Изменить размер шрифта - +
В таком приблизительно смысле высказывались: Бердяев, Булгаков, Флоренский, кн. Трубецкой, С. М. Соловьев, Карташов, Иванов-Разумник, Блок, Мережковские и ряд других деятелей-неантропософов. Сознавалось: мой идеологический ответ Метнеру аннулирует его нападение на антропософию; и этим признавалось; надо как-то изменить стиль прений, столь недавно еще неприличный на академически-спокойное обсуждение наших согласий и несогласий.

Тактикой повышения престижа антропософии во внешнем мире я был занят весьма, укрепляя тональность приемлемости нас в культуре (одно время, с легкой руки Метнера, нас просто вышвыривали из культуры).

Эти условия мои в прохождении достойной антропософской походкою иногда вызывали нарекания на меня со стороны некоторых антропософских друзей в том, что я мало, уделяю времени внутренней работе кружков, увлекаясь своими отношениями, с внешним миром; они не учитывали, что мои усилия разбить вокруг антропософского центра цветник культуры есть своего рода тенденция к антропософскому культпросвету, т. е. большая пропаганда, чем пропаганда и вызывание к жизни условий возможности академических встреч с неантропософами, без которых самое расширение антропософии в России пойдет не в должном направлении и в смысле заострения вопросов, и в смысле отбора в антропософию талантливых, стойких, культурных и работоспособных людей; иначе грозило появление «стада»; и, стало быть, «пастырей»; и «стадо» и, особенно, «пастырей» в русском «А. о.» я не мыслил.

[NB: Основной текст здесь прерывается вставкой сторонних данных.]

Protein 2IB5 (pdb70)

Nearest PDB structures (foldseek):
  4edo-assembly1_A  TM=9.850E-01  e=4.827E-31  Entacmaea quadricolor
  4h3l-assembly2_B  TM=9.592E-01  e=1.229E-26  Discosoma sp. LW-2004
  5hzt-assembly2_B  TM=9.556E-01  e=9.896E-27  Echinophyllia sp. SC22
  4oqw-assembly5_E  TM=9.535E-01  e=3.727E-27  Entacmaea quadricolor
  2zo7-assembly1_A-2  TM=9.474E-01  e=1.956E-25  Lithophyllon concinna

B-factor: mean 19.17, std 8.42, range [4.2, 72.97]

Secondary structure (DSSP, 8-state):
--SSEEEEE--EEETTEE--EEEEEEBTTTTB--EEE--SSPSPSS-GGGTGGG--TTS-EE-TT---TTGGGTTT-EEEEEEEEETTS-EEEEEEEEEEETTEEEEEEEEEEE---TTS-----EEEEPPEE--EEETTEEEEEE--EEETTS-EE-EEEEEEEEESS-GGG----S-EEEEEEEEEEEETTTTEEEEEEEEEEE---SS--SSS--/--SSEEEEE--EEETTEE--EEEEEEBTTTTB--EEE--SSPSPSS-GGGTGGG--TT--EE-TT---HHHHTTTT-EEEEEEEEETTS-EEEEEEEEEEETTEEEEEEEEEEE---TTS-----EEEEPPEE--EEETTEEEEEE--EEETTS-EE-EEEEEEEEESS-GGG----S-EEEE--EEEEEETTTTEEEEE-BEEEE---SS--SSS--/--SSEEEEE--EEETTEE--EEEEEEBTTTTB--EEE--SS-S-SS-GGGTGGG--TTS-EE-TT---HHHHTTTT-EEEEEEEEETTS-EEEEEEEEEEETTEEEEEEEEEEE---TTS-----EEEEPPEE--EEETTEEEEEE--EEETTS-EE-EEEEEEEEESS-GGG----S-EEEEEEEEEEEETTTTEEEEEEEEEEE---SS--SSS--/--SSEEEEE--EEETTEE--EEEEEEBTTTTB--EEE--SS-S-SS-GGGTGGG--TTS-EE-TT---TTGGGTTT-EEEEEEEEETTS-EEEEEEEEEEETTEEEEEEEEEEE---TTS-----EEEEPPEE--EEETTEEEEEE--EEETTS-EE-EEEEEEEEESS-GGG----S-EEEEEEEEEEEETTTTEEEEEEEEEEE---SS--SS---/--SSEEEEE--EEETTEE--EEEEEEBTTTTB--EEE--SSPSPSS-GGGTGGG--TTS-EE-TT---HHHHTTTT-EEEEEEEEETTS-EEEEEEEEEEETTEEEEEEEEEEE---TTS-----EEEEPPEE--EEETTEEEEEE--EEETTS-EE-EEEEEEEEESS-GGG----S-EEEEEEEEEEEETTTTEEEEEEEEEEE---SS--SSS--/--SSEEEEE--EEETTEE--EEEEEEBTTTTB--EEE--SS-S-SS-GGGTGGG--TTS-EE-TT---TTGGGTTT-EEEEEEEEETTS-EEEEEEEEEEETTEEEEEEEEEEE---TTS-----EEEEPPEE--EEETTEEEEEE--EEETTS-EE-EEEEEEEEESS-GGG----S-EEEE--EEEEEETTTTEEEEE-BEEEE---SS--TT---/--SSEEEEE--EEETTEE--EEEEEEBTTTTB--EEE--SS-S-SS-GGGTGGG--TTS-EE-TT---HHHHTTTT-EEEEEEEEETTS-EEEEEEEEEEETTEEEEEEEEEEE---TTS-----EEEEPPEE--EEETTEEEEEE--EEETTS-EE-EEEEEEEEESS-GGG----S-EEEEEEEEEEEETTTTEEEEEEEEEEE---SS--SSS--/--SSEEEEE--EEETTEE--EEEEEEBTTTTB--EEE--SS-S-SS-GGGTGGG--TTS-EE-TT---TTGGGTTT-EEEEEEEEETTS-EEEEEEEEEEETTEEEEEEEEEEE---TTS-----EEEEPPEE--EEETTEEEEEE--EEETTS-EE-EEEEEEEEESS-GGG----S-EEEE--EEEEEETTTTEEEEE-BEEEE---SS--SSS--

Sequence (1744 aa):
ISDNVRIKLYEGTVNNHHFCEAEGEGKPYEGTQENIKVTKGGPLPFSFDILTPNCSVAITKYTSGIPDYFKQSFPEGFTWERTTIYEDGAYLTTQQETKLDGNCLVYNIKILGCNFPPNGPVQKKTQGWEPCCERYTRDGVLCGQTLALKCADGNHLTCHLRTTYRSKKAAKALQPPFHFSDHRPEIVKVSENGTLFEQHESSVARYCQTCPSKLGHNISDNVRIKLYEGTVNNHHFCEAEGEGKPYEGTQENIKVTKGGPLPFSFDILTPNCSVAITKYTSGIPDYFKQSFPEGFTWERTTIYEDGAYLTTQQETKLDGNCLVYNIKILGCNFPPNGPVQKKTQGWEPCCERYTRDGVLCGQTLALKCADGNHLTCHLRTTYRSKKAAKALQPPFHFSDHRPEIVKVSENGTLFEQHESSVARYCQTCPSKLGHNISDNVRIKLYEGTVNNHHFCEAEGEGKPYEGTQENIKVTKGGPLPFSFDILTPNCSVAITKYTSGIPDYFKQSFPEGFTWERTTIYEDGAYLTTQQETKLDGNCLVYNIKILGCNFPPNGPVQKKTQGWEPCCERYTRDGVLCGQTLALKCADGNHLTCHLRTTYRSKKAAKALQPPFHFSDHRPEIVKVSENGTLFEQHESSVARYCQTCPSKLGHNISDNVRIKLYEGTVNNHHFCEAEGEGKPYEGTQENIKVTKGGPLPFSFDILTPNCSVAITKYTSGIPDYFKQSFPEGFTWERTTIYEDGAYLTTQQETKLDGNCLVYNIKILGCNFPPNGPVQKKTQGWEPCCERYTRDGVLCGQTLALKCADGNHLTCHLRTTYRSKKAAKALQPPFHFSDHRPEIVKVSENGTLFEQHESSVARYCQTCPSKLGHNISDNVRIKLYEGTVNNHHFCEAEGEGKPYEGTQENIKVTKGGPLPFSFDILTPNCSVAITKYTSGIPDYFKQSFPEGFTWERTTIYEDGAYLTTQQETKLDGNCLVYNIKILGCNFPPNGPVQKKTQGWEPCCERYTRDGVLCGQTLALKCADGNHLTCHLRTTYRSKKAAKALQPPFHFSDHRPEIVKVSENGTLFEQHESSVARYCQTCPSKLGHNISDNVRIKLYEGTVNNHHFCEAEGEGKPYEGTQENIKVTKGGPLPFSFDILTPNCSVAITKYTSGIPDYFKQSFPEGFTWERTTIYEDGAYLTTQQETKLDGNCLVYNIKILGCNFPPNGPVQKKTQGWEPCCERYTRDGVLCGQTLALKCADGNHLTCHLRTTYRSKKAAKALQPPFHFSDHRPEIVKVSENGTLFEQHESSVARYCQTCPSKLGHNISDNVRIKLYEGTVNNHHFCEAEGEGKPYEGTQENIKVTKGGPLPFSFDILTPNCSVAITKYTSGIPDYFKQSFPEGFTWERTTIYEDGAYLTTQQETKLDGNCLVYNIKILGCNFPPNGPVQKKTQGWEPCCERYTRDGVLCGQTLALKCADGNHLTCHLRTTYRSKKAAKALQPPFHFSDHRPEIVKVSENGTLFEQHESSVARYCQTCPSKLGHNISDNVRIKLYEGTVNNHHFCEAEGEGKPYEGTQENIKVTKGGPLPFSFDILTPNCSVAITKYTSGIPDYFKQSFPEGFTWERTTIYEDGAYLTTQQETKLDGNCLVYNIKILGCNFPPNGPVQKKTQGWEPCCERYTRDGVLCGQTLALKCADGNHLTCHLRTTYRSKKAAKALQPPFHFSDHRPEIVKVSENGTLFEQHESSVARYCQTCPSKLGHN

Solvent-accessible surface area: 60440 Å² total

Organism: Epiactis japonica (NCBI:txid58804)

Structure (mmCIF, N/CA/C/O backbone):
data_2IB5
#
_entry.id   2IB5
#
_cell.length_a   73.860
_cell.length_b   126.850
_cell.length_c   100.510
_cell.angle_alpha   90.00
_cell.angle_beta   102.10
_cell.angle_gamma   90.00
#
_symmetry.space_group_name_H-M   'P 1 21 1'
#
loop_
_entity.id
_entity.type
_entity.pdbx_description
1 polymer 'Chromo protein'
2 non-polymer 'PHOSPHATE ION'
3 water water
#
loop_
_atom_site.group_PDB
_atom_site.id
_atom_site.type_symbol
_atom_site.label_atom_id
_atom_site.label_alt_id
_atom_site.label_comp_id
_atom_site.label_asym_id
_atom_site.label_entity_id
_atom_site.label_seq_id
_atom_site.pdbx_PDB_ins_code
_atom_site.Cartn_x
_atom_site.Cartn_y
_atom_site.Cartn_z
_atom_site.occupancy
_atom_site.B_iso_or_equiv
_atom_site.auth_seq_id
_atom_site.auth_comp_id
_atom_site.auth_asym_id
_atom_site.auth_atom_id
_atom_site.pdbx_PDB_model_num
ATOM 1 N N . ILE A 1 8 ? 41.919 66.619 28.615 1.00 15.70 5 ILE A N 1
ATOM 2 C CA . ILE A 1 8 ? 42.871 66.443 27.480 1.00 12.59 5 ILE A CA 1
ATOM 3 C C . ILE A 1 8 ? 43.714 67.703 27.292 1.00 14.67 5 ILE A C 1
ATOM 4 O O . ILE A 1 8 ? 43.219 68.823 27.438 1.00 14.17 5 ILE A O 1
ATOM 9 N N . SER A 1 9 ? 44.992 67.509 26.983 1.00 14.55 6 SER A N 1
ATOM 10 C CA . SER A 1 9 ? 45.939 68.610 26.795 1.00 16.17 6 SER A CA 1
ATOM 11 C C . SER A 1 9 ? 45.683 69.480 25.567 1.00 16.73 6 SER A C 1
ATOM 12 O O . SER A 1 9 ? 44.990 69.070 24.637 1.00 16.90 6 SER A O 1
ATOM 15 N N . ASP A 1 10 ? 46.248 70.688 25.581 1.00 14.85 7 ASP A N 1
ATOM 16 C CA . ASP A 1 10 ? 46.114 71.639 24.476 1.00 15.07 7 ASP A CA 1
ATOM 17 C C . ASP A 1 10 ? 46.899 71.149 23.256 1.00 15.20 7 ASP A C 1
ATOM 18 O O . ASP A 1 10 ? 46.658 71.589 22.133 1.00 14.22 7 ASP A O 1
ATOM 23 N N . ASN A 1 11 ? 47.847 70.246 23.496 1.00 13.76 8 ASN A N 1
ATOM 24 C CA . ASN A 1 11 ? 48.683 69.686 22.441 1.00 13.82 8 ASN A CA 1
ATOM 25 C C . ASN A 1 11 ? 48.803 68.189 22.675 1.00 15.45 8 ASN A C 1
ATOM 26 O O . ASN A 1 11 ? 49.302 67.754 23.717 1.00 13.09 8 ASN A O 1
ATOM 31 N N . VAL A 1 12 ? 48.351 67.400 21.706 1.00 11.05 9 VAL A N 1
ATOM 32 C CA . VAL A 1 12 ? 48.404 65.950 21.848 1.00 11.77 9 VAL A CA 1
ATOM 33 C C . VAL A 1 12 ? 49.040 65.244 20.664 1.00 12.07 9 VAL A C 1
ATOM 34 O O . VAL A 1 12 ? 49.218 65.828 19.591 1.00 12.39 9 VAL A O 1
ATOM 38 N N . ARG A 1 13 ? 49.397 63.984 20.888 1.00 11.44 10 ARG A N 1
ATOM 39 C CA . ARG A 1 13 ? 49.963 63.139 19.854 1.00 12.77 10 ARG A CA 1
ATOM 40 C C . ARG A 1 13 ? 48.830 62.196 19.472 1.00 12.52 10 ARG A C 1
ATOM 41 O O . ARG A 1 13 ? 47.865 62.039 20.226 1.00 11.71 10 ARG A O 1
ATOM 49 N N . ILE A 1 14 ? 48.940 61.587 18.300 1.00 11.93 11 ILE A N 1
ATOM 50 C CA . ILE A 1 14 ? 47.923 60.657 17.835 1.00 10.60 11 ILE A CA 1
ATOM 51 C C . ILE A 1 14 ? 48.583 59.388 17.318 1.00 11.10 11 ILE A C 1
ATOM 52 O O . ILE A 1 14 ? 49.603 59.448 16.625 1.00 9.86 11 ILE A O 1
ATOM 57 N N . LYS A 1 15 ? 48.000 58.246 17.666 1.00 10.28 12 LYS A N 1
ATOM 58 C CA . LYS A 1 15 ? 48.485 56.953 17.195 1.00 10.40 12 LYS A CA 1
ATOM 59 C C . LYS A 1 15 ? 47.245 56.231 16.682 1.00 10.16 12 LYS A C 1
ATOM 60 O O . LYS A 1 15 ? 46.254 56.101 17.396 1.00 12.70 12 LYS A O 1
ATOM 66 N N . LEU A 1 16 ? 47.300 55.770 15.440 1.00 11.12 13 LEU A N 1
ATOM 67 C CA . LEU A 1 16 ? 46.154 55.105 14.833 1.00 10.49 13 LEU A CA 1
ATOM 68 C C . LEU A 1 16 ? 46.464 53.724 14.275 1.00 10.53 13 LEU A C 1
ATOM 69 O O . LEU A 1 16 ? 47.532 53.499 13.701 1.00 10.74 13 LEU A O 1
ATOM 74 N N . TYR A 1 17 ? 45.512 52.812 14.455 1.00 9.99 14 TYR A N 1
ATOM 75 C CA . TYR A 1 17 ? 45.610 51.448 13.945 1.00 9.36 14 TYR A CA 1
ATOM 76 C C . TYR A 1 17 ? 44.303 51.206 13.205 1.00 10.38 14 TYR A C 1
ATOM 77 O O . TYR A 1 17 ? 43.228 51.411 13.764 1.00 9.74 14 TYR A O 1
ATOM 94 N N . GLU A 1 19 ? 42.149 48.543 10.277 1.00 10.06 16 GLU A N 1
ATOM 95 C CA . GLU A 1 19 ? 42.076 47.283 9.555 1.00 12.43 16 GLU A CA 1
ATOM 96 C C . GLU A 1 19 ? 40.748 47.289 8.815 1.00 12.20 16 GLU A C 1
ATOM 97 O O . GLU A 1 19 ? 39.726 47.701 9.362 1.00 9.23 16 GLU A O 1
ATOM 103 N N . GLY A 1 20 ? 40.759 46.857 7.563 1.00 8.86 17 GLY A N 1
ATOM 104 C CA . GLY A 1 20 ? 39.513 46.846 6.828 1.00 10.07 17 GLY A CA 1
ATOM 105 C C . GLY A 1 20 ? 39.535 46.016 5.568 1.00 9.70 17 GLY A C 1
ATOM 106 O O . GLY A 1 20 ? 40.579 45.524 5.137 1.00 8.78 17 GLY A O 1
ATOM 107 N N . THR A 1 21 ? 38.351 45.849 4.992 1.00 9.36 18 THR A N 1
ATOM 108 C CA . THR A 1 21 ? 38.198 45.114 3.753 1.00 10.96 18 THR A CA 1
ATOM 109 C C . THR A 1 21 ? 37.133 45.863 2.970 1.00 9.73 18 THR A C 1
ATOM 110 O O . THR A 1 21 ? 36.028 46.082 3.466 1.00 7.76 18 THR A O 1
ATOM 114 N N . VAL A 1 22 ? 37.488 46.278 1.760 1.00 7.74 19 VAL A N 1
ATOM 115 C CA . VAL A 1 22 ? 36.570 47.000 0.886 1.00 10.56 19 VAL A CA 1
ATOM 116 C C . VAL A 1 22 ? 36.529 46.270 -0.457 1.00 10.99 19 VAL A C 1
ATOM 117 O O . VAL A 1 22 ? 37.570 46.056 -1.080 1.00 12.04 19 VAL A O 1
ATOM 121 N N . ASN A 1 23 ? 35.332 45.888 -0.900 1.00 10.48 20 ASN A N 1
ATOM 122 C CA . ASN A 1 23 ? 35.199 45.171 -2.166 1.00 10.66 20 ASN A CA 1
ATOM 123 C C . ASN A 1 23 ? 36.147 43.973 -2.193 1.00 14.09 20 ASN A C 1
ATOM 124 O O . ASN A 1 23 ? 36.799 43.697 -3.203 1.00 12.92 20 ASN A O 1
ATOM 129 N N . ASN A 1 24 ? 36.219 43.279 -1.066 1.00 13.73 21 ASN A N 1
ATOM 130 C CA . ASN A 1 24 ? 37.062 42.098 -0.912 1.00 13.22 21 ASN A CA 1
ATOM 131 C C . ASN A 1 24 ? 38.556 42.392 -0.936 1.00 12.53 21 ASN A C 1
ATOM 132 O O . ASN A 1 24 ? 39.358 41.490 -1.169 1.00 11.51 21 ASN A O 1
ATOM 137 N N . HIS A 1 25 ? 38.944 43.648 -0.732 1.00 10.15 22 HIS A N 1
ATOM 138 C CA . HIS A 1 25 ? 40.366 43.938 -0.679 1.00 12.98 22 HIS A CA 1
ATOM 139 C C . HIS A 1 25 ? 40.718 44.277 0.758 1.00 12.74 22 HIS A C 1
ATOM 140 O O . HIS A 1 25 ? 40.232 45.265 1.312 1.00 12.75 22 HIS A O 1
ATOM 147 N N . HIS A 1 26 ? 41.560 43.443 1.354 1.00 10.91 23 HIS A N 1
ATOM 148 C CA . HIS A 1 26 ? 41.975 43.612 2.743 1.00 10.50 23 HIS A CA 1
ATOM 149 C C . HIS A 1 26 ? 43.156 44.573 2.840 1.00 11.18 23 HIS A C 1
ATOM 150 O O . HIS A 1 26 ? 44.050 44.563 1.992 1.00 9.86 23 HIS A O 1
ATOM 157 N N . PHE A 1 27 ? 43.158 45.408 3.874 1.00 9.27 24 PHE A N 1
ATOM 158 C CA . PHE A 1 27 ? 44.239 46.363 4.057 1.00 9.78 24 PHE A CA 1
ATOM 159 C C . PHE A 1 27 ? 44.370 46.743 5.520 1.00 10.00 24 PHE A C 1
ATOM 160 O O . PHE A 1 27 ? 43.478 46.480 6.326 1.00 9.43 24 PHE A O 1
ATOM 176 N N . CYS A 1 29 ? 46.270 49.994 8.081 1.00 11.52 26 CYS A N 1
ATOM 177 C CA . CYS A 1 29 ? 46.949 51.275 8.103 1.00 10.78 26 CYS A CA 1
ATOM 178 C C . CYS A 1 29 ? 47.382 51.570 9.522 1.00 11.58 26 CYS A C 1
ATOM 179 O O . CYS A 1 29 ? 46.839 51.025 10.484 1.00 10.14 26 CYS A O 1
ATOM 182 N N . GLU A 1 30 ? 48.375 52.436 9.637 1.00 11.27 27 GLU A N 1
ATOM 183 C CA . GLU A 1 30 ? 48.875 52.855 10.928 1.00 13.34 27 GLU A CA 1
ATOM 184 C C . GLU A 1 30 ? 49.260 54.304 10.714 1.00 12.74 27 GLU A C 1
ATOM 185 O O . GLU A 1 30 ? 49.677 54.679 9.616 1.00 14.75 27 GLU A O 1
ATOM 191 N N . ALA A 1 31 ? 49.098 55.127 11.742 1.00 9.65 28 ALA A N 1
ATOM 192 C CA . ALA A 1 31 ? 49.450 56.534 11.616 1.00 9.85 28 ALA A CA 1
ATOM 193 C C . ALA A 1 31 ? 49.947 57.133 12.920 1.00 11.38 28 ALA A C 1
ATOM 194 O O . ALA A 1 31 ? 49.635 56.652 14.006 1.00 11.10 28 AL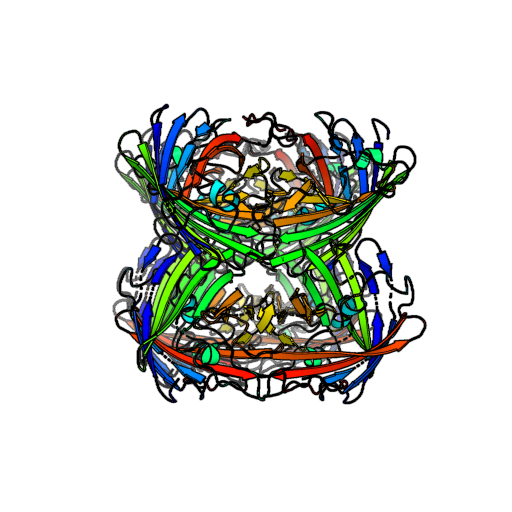A A O 1
ATOM 196 N N . GLU A 1 32 ? 50.730 58.194 12.780 1.00 13.89 29 GLU A N 1
ATOM 197 C CA . GLU A 1 32 ? 51.255 58.942 13.908 1.00 15.55 29 GLU A CA 1
ATOM 198 C C . GLU A 1 32 ? 50.922 60.386 13.558 1.00 13.57 29 GLU A C 1
ATOM 199 O O . GLU A 1 32 ? 51.081 60.804 12.410 1.00 13.65 29 GLU A O 1
ATOM 205 N N . GLY A 1 33 ? 50.446 61.146 14.533 1.00 12.37 30 GLY A N 1
ATOM 206 C CA . GLY A 1 33 ? 50.104 62.524 14.250 1.00 13.39 30 GLY A CA 1
ATOM 207 C C . GLY A 1 33 ? 50.138 63.399 15.480 1.00 14.38 30 GLY A C 1
ATOM 208 O O . GLY A 1 33 ? 50.656 63.010 16.526 1.00 11.50 30 GLY A O 1
ATOM 209 N N . GLU A 1 34 ? 49.583 64.594 15.343 1.00 13.39 31 GLU A N 1
ATOM 210 C CA . GLU A 1 34 ? 49.545 65.548 16.438 1.00 13.83 31 GLU A CA 1
ATOM 211 C C . GLU A 1 34 ? 48.371 66.487 16.224 1.00 15.28 31 GLU A C 1
ATOM 212 O O . GLU A 1 34 ? 47.894 66.661 15.099 1.00 13.08 31 GLU A O 1
ATOM 218 N N . GLY A 1 35 ? 47.893 67.085 17.306 1.00 12.40 32 GLY A N 1
ATOM 219 C CA . GLY A 1 35 ? 46.781 67.997 17.175 1.00 14.49 32 GLY A CA 1
ATOM 220 C C . GLY A 1 35 ? 46.639 68.919 18.362 1.00 14.11 32 GLY A C 1
ATOM 221 O O . GLY A 1 35 ? 47.274 68.724 19.397 1.00 13.18 32 GLY A O 1
ATOM 222 N N . LYS A 1 36 ? 45.808 69.936 18.182 1.00 13.62 33 LYS A N 1
ATOM 223 C CA . LYS A 1 36 ? 45.500 70.919 19.207 1.00 14.13 33 LYS A CA 1
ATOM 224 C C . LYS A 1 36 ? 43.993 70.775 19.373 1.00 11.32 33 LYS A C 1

Так моя работа на стороне была выражением моей работы внутри; иные из друзей понимали меня в моей тактике; многие и тут не понимали, относя мою деятельность лишь к «вихрю светских легкомыслии», желанию лишний раз в прениях почесать язычком; если бы они поняли, что я в четырехлетнем безгласии моего западноевропейского «вахтерства» уже сдал экзамен на выдержку, им были бы видней истинные мотивы моего поведения в 1916–1917 годах.

Слишком мало отдаваясь работе внутри московской группы антропософов, я скоро стал к ней тянуться всею силой души; она стала родною мне; я видел внутри этой группы и жизнь, и брожение моральной фантазии, и серьезность дум, и правдивость устремлений; были и дефекты в «общественной» жизни, вытекающие из закона, что люди, отдельно взятые, интересней и глубже себя же, взятых в сложении «общества»; те же противления против 1) социального ритма, 2) проблемы гармонизации коллектива, 3) борьбы с предвзятостью, 4) непонимание многострунности и символизма, без которой ритм мистерии вырождается в протокол и устав. Но это были мне слишком ведомые и понятные явления; и тем не менее было радостно себя чувствовать в группе честных, здоровых, все же максимально непредвзятых людей, не превращенных в «послушное стадо» и не разложенных гангреной «общественного эсотеризма».

Не то впечатление осталось у меня от встречи с петербургскою группою; всего того, что меня роднило с Москвою, там не было; а с Москвою меня роднил «живой» Дорнах, в котором я мыслил себе дом; в Дорнахе же было и много мертвечины, но Москва сумела элиминировать «мертвый» Дорнах, связуясь с Дорнахом; Дорнах в Москве, — группа атропософов, живших в Дорнахе; в Петербурге такой группы не было; не было и по-настоящему связей с Западом (ни через эсотерику, ни через быт жизни с Западом); и потому-то, вероятно, эту живую связь заменили культом «Мекки», в которую превратился Дорнах. И здесь — ставлю точку: плоды петербургской «эсотерической общественности» сделались не одним крахом в годах.

Мое положение В: России было трудно; надо было найти, так сказать, и внешне-общественную платформу; политически жизнь России достигла крайнего напряжения; политически надо было найти себя.

Революции в России ждал и Штейнер, спросивший меня в первые дни войны, будет ли революция тотчас, я ответил, что — нет; но я знал: революция будет; более того: я ждал краха русской общественности еще с 1911 года; мое отношение к русскому буржуазному обществу было резко отрицательно с 1907 года, а моя невозможность его выносить — мой отъезд из России в 1912 году.